Week’s milestones. Demonstrative confiscation, premonition of destabilization, and anti-corruption echoes
Government officials cheerfully reported on the recovery of $1.42 billion from the accounts of Viktor Yanukovych entourage. The Ukrainian president is convinced that Russia will try to destabilize the situation in many Ukrainian cities. Anticorruption grinders came across the forks of Oleh Lyashko.
The court-warranted return to the state treasury of an impressive sum was a victory, on which many state officials were happy to report. And it's not just about the fact that these funds should help boost the country's defenses, but also about a number of other circumstances. For example, the fact that the legislators failed to pass the law on special confiscation that was raised on the shield by the People's Front faction, and that Prosecutor General Yuriy Lutsenko is convinced that this was in no way the last recovery of funds. Viktor Yanukovych is already drafting a claim for protection of honor and dignity, although he is faced by a much more exciting trial involving high treason charges. Meanwhile, it is much more important for an ordinary Ukrainian citizen to see where exactly the recovered funds will go, and be convinced that there will be no more such embezzlement.
Demonstrative confiscation of the "Yanukovych stash" was carried out on the eve of the May holidays, which in recent years are perceived as a period of possible internal destabilization. Despite the complexity of the situation in Donbas, where the Ukrainian troops are under constant enemy fire, the rocking of the country from within gives the Kremlin much more prospects. It should be noted that the resumption of Donbas patrol missions by OSCE SMM can hardly stabilize the situation in eastern Ukraine, while the rest of the country is pretty wary of the ongoing conflict with Russia and the lack of significant visible results of reform. The moods are far from capitulatory, but many Ukrainians do need new reasons to remain optimistic.

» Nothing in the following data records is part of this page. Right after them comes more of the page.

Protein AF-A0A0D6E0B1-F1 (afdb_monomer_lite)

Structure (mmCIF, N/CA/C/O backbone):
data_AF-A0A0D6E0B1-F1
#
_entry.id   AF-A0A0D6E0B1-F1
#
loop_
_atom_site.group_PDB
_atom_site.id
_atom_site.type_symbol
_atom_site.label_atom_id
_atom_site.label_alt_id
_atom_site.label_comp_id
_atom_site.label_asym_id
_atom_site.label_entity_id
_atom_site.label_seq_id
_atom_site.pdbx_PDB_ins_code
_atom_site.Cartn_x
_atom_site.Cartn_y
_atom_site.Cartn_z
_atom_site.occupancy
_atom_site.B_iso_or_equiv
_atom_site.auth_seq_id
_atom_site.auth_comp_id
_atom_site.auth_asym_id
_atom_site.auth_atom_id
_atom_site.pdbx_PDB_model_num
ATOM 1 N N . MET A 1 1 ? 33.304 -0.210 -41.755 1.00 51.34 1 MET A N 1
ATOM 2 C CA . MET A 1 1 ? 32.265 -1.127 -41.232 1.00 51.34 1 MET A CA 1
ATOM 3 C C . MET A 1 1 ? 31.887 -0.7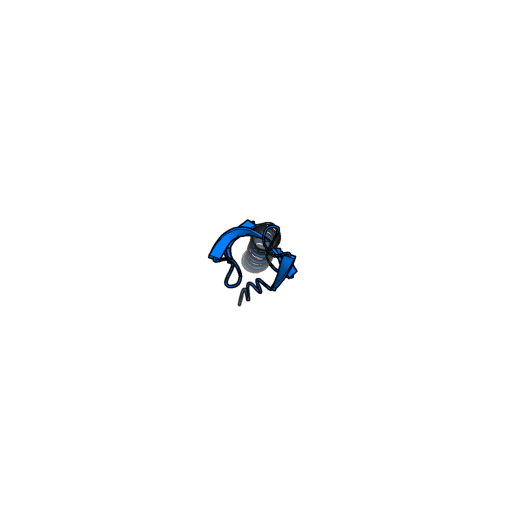05 -39.811 1.00 51.34 1 MET A C 1
ATOM 5 O O . MET A 1 1 ? 32.739 -0.862 -38.947 1.00 51.34 1 MET A O 1
ATOM 9 N N . PRO A 1 2 ? 30.682 -0.177 -39.522 1.00 48.75 2 PRO A N 1
ATOM 10 C CA . PRO A 1 2 ? 30.241 -0.035 -38.137 1.00 48.75 2 PRO A CA 1
ATOM 11 C C . PRO A 1 2 ? 29.008 -0.909 -37.858 1.00 48.75 2 PRO A C 1
ATOM 13 O O . PRO A 1 2 ? 27.886 -0.588 -38.232 1.00 48.75 2 PRO A O 1
ATOM 16 N N . LYS A 1 3 ? 29.234 -2.036 -37.180 1.00 51.53 3 LYS A N 1
ATOM 17 C CA . LYS A 1 3 ? 28.220 -2.866 -36.511 1.00 51.53 3 LYS A CA 1
ATOM 18 C C . LYS A 1 3 ? 28.701 -2.886 -35.056 1.00 51.53 3 LYS A C 1
ATOM 20 O O . LYS A 1 3 ? 29.803 -3.341 -34.789 1.00 51.53 3 LYS A O 1
ATOM 25 N N . SER A 1 4 ? 28.031 -2.291 -34.077 1.00 51.53 4 SER A N 1
ATOM 26 C CA . SER A 1 4 ? 26.849 -2.873 -33.450 1.00 51.53 4 SER A CA 1
ATOM 27 C C . SER A 1 4 ? 26.273 -1.866 -32.450 1.00 51.53 4 SER A C 1
ATOM 29 O O . SER A 1 4 ? 26.947 -1.428 -31.518 1.00 51.53 4 SER A O 1
ATOM 31 N N . ILE A 1 5 ? 25.009 -1.520 -32.654 1.00 58.56 5 ILE A N 1
ATOM 32 C CA . ILE A 1 5 ? 24.156 -0.740 -31.762 1.00 58.56 5 ILE A CA 1
ATOM 33 C C . ILE A 1 5 ? 24.023 -1.490 -30.420 1.00 58.56 5 ILE A C 1
ATOM 35 O O . ILE A 1 5 ? 23.422 -2.558 -30.343 1.00 58.56 5 ILE A O 1
ATOM 39 N N . LYS A 1 6 ? 24.586 -0.933 -29.340 1.00 54.09 6 LYS A N 1
ATOM 40 C CA . LYS A 1 6 ? 24.422 -1.428 -27.959 1.00 54.09 6 LYS A CA 1
ATOM 41 C C . LYS A 1 6 ? 23.077 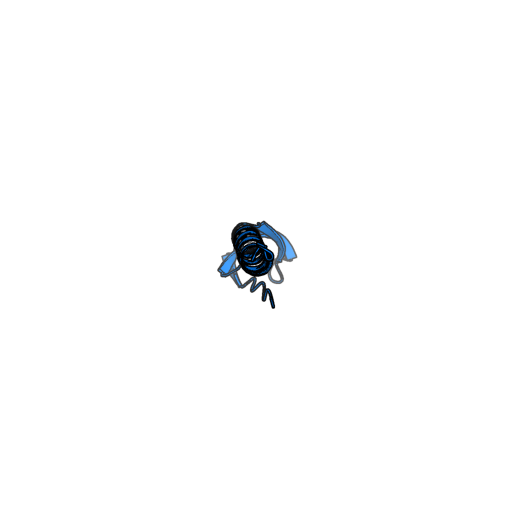-0.958 -27.374 1.00 54.09 6 LYS A C 1
ATOM 43 O O . LYS A 1 6 ? 23.059 -0.270 -26.362 1.00 54.09 6 LYS A O 1
ATOM 48 N N . PHE A 1 7 ? 21.949 -1.283 -28.011 1.00 56.97 7 PHE A N 1
ATOM 49 C CA . PHE A 1 7 ? 20.614 -0.863 -27.536 1.00 56.97 7 PHE A CA 1
ATOM 50 C C . PHE A 1 7 ? 19.973 -1.822 -26.515 1.00 56.97 7 PHE A C 1
ATOM 52 O O . PHE A 1 7 ? 18.981 -1.459 -25.894 1.00 56.97 7 PHE A O 1
ATOM 59 N N . GLY A 1 8 ? 20.539 -3.014 -26.282 1.00 55.62 8 GLY A N 1
ATOM 60 C CA . GLY A 1 8 ? 19.948 -3.998 -25.359 1.00 55.62 8 GLY A CA 1
ATOM 61 C C . GLY A 1 8 ? 19.988 -3.578 -23.882 1.00 55.62 8 GLY A C 1
ATOM 62 O O . GLY A 1 8 ? 18.980 -3.626 -23.189 1.00 55.62 8 GLY A O 1
ATOM 63 N N . ARG A 1 9 ? 21.129 -3.061 -23.405 1.00 57.25 9 ARG A N 1
ATOM 64 C CA . ARG A 1 9 ? 21.339 -2.793 -21.967 1.00 57.25 9 ARG A CA 1
ATOM 65 C C . ARG A 1 9 ? 20.556 -1.606 -21.400 1.00 57.25 9 ARG A C 1
ATOM 67 O O . ARG A 1 9 ? 20.351 -1.548 -20.190 1.00 57.25 9 ARG A O 1
ATOM 74 N N . ASN A 1 10 ? 20.152 -0.644 -22.231 1.00 54.38 10 ASN A N 1
ATOM 75 C CA . ASN A 1 10 ? 19.433 0.540 -21.747 1.00 54.38 10 ASN A CA 1
ATOM 76 C C . ASN A 1 10 ? 17.918 0.300 -21.628 1.00 54.38 10 ASN A C 1
ATOM 78 O O . ASN A 1 10 ? 17.255 0.917 -20.792 1.00 54.38 10 ASN A O 1
ATOM 82 N N . PHE A 1 11 ? 17.379 -0.624 -22.429 1.00 60.00 11 PHE A N 1
ATOM 83 C CA . PHE A 1 11 ? 15.960 -0.963 -22.412 1.00 60.00 11 PHE A CA 1
ATOM 84 C C . PHE A 1 11 ? 15.577 -1.688 -21.119 1.00 60.00 11 PHE A C 1
ATOM 86 O O . PHE A 1 11 ? 14.642 -1.274 -20.439 1.00 60.00 11 PHE A O 1
ATOM 93 N N . GLU A 1 12 ? 16.372 -2.678 -20.705 1.00 61.59 12 GLU A N 1
ATOM 94 C CA . GLU A 1 12 ? 16.142 -3.424 -19.460 1.00 61.59 12 GLU A CA 1
ATOM 95 C C . GLU A 1 12 ? 16.104 -2.509 -18.228 1.00 61.59 12 GLU A C 1
ATOM 97 O O . GLU A 1 12 ? 15.227 -2.646 -17.376 1.00 61.59 12 GLU A O 1
ATOM 102 N N . LYS A 1 13 ? 17.010 -1.524 -18.149 1.00 64.88 13 LYS A N 1
ATOM 103 C CA . LYS A 1 13 ? 17.014 -0.550 -17.046 1.00 64.88 13 LYS A CA 1
ATOM 104 C C . LYS A 1 13 ? 15.787 0.356 -17.062 1.00 64.88 13 LYS A C 1
ATOM 106 O O . LYS A 1 13 ? 15.210 0.600 -16.007 1.00 64.88 13 LYS A O 1
ATOM 111 N N . THR A 1 14 ? 15.385 0.833 -18.237 1.00 66.19 14 THR A N 1
ATOM 112 C CA . THR A 1 14 ? 14.248 1.755 -18.379 1.00 66.19 14 THR A CA 1
ATOM 113 C C . THR A 1 14 ? 12.924 1.059 -18.058 1.00 66.19 14 THR A C 1
ATOM 115 O O . THR A 1 14 ? 12.090 1.621 -17.352 1.00 66.19 14 THR A O 1
ATOM 118 N N . VAL A 1 15 ? 12.747 -0.188 -18.507 1.00 70.25 15 VAL A N 1
ATOM 119 C CA . VAL A 1 15 ? 11.547 -0.986 -18.210 1.00 70.25 15 VAL A CA 1
ATOM 120 C C . VAL A 1 15 ? 11.477 -1.337 -16.724 1.00 70.25 15 VAL A C 1
ATOM 122 O O . VAL A 1 15 ? 10.426 -1.148 -16.111 1.00 70.25 15 VAL A O 1
ATOM 125 N N . LYS A 1 16 ? 12.593 -1.766 -16.110 1.00 67.81 16 LYS A N 1
ATOM 126 C CA . LYS A 1 16 ? 12.639 -2.039 -14.662 1.00 67.81 16 LYS A CA 1
ATOM 127 C C . LYS A 1 16 ? 12.332 -0.784 -13.837 1.00 67.81 16 LYS A C 1
ATOM 129 O O . LYS A 1 16 ? 11.587 -0.875 -12.867 1.00 67.81 16 LYS A O 1
ATOM 134 N N . ASP A 1 17 ? 12.850 0.386 -14.212 1.00 71.75 17 ASP A N 1
ATOM 135 C CA . 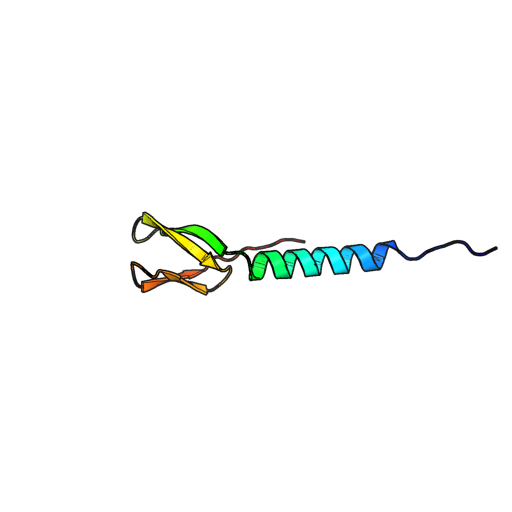ASP A 1 17 ? 12.561 1.644 -13.504 1.00 71.75 17 ASP A CA 1
ATOM 136 C C . ASP A 1 17 ? 11.092 2.078 -13.653 1.00 71.75 17 ASP A C 1
ATOM 138 O O . ASP A 1 17 ? 10.441 2.429 -12.666 1.00 71.75 17 ASP A O 1
ATOM 142 N N . GLY A 1 18 ? 10.535 1.961 -14.863 1.00 71.50 18 GLY A N 1
ATOM 143 C CA . GLY A 1 18 ? 9.128 2.250 -15.136 1.00 71.50 18 GLY A CA 1
ATOM 144 C C . GLY A 1 18 ? 8.180 1.342 -14.352 1.00 71.50 18 GLY A C 1
ATOM 145 O O . GLY A 1 18 ? 7.241 1.829 -13.724 1.00 71.50 18 GLY A O 1
ATOM 146 N N . MET A 1 19 ? 8.465 0.038 -14.309 1.00 69.62 19 MET A N 1
ATOM 147 C CA . MET A 1 19 ? 7.682 -0.921 -13.525 1.00 69.62 19 MET A CA 1
ATOM 148 C C . MET A 1 19 ? 7.817 -0.686 -12.020 1.00 69.62 19 MET A C 1
ATOM 150 O O . MET A 1 19 ? 6.819 -0.762 -11.315 1.00 69.62 19 MET A O 1
ATOM 154 N N . ARG A 1 20 ? 9.007 -0.335 -11.515 1.00 69.12 20 ARG A N 1
ATOM 155 C CA . ARG A 1 20 ? 9.191 0.046 -10.103 1.00 69.12 20 ARG A CA 1
ATOM 156 C C . ARG A 1 20 ? 8.372 1.280 -9.747 1.00 69.12 20 ARG A C 1
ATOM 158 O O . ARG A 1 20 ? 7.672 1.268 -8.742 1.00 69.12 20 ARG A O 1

The upcoming anniversary of the end of the Second World War in Europe has traditionally risen tensions and mobilized law enforcers. For example, in Mariupol, the street rally of the Opposition Bloc and the large-scale purge by law enforcers against possible members of illegal armed groups coincided in time. In Lviv, the so-called "activists" suggested replacing the Monument of Glory (to the Soviet soldiers fallen in WWII) with a monument to those who the Ukrainian troops killed in the Donbas conflict, as if not understanding the ambiguity of such an initiative. Even more short-sighted were the deputies of the Odesa City Council, who decided to return the Soviet-era names to dozens of streets. Thankfully, the move was cut by Mayor Hennadiy Truhanov after direct hints from Kyiv. Meanwhile, Russian propaganda TV channel “Russia 24” added more fuel to the fire by airing its own version of the Odesa tragedy of May 2, 2014, filling the documentary with background comments including words like "Nazis" and "fascists."
Meanwhile, the anti-corruption pace of NABU came across professional populist resistance by Radical Party leader Oleh Lyashko. He does not intend to calmly accept allegations of illegal enrichment (despite living in a prestigious mansion, being a neighbor of Yulia Tymoshenko) and resorted to a media counterattack. After numerous insults toward NABU detectives during his four-hour interrogations, Lyashko came to the office of the head of the Specialized Anti-Corruption Prosecutor's Office, Nazar Kholodnitsky, letting the latter feel how difficult it would be to fight against the owners of impressively experienced public speakers. In addition, Oleh Lyashko hints possessing secret knowledge about Ukrainian “backdoor diplomat” in the U.S. Andriy Artemenko being stripped of Ukrainian citizenship, which found no confirmation in any official sources.
At the sight of Lyashko's “righteous anger,” former fiscal chief Roman Nasirov's attempts to convince the judges that the electronic bracelet does not suit him, or the exchange of media bites between NABU chief Artem Sytnik and MP Mykola Martynenko, a suspect in one of NABU’s cases, appear to be just an informational background.
Meanwhile, most political players have taken a pause in their activity since in mid-April, either realizing their futility in the period of May holidays, or preferring to accumulate their forces for an autumn political offensive.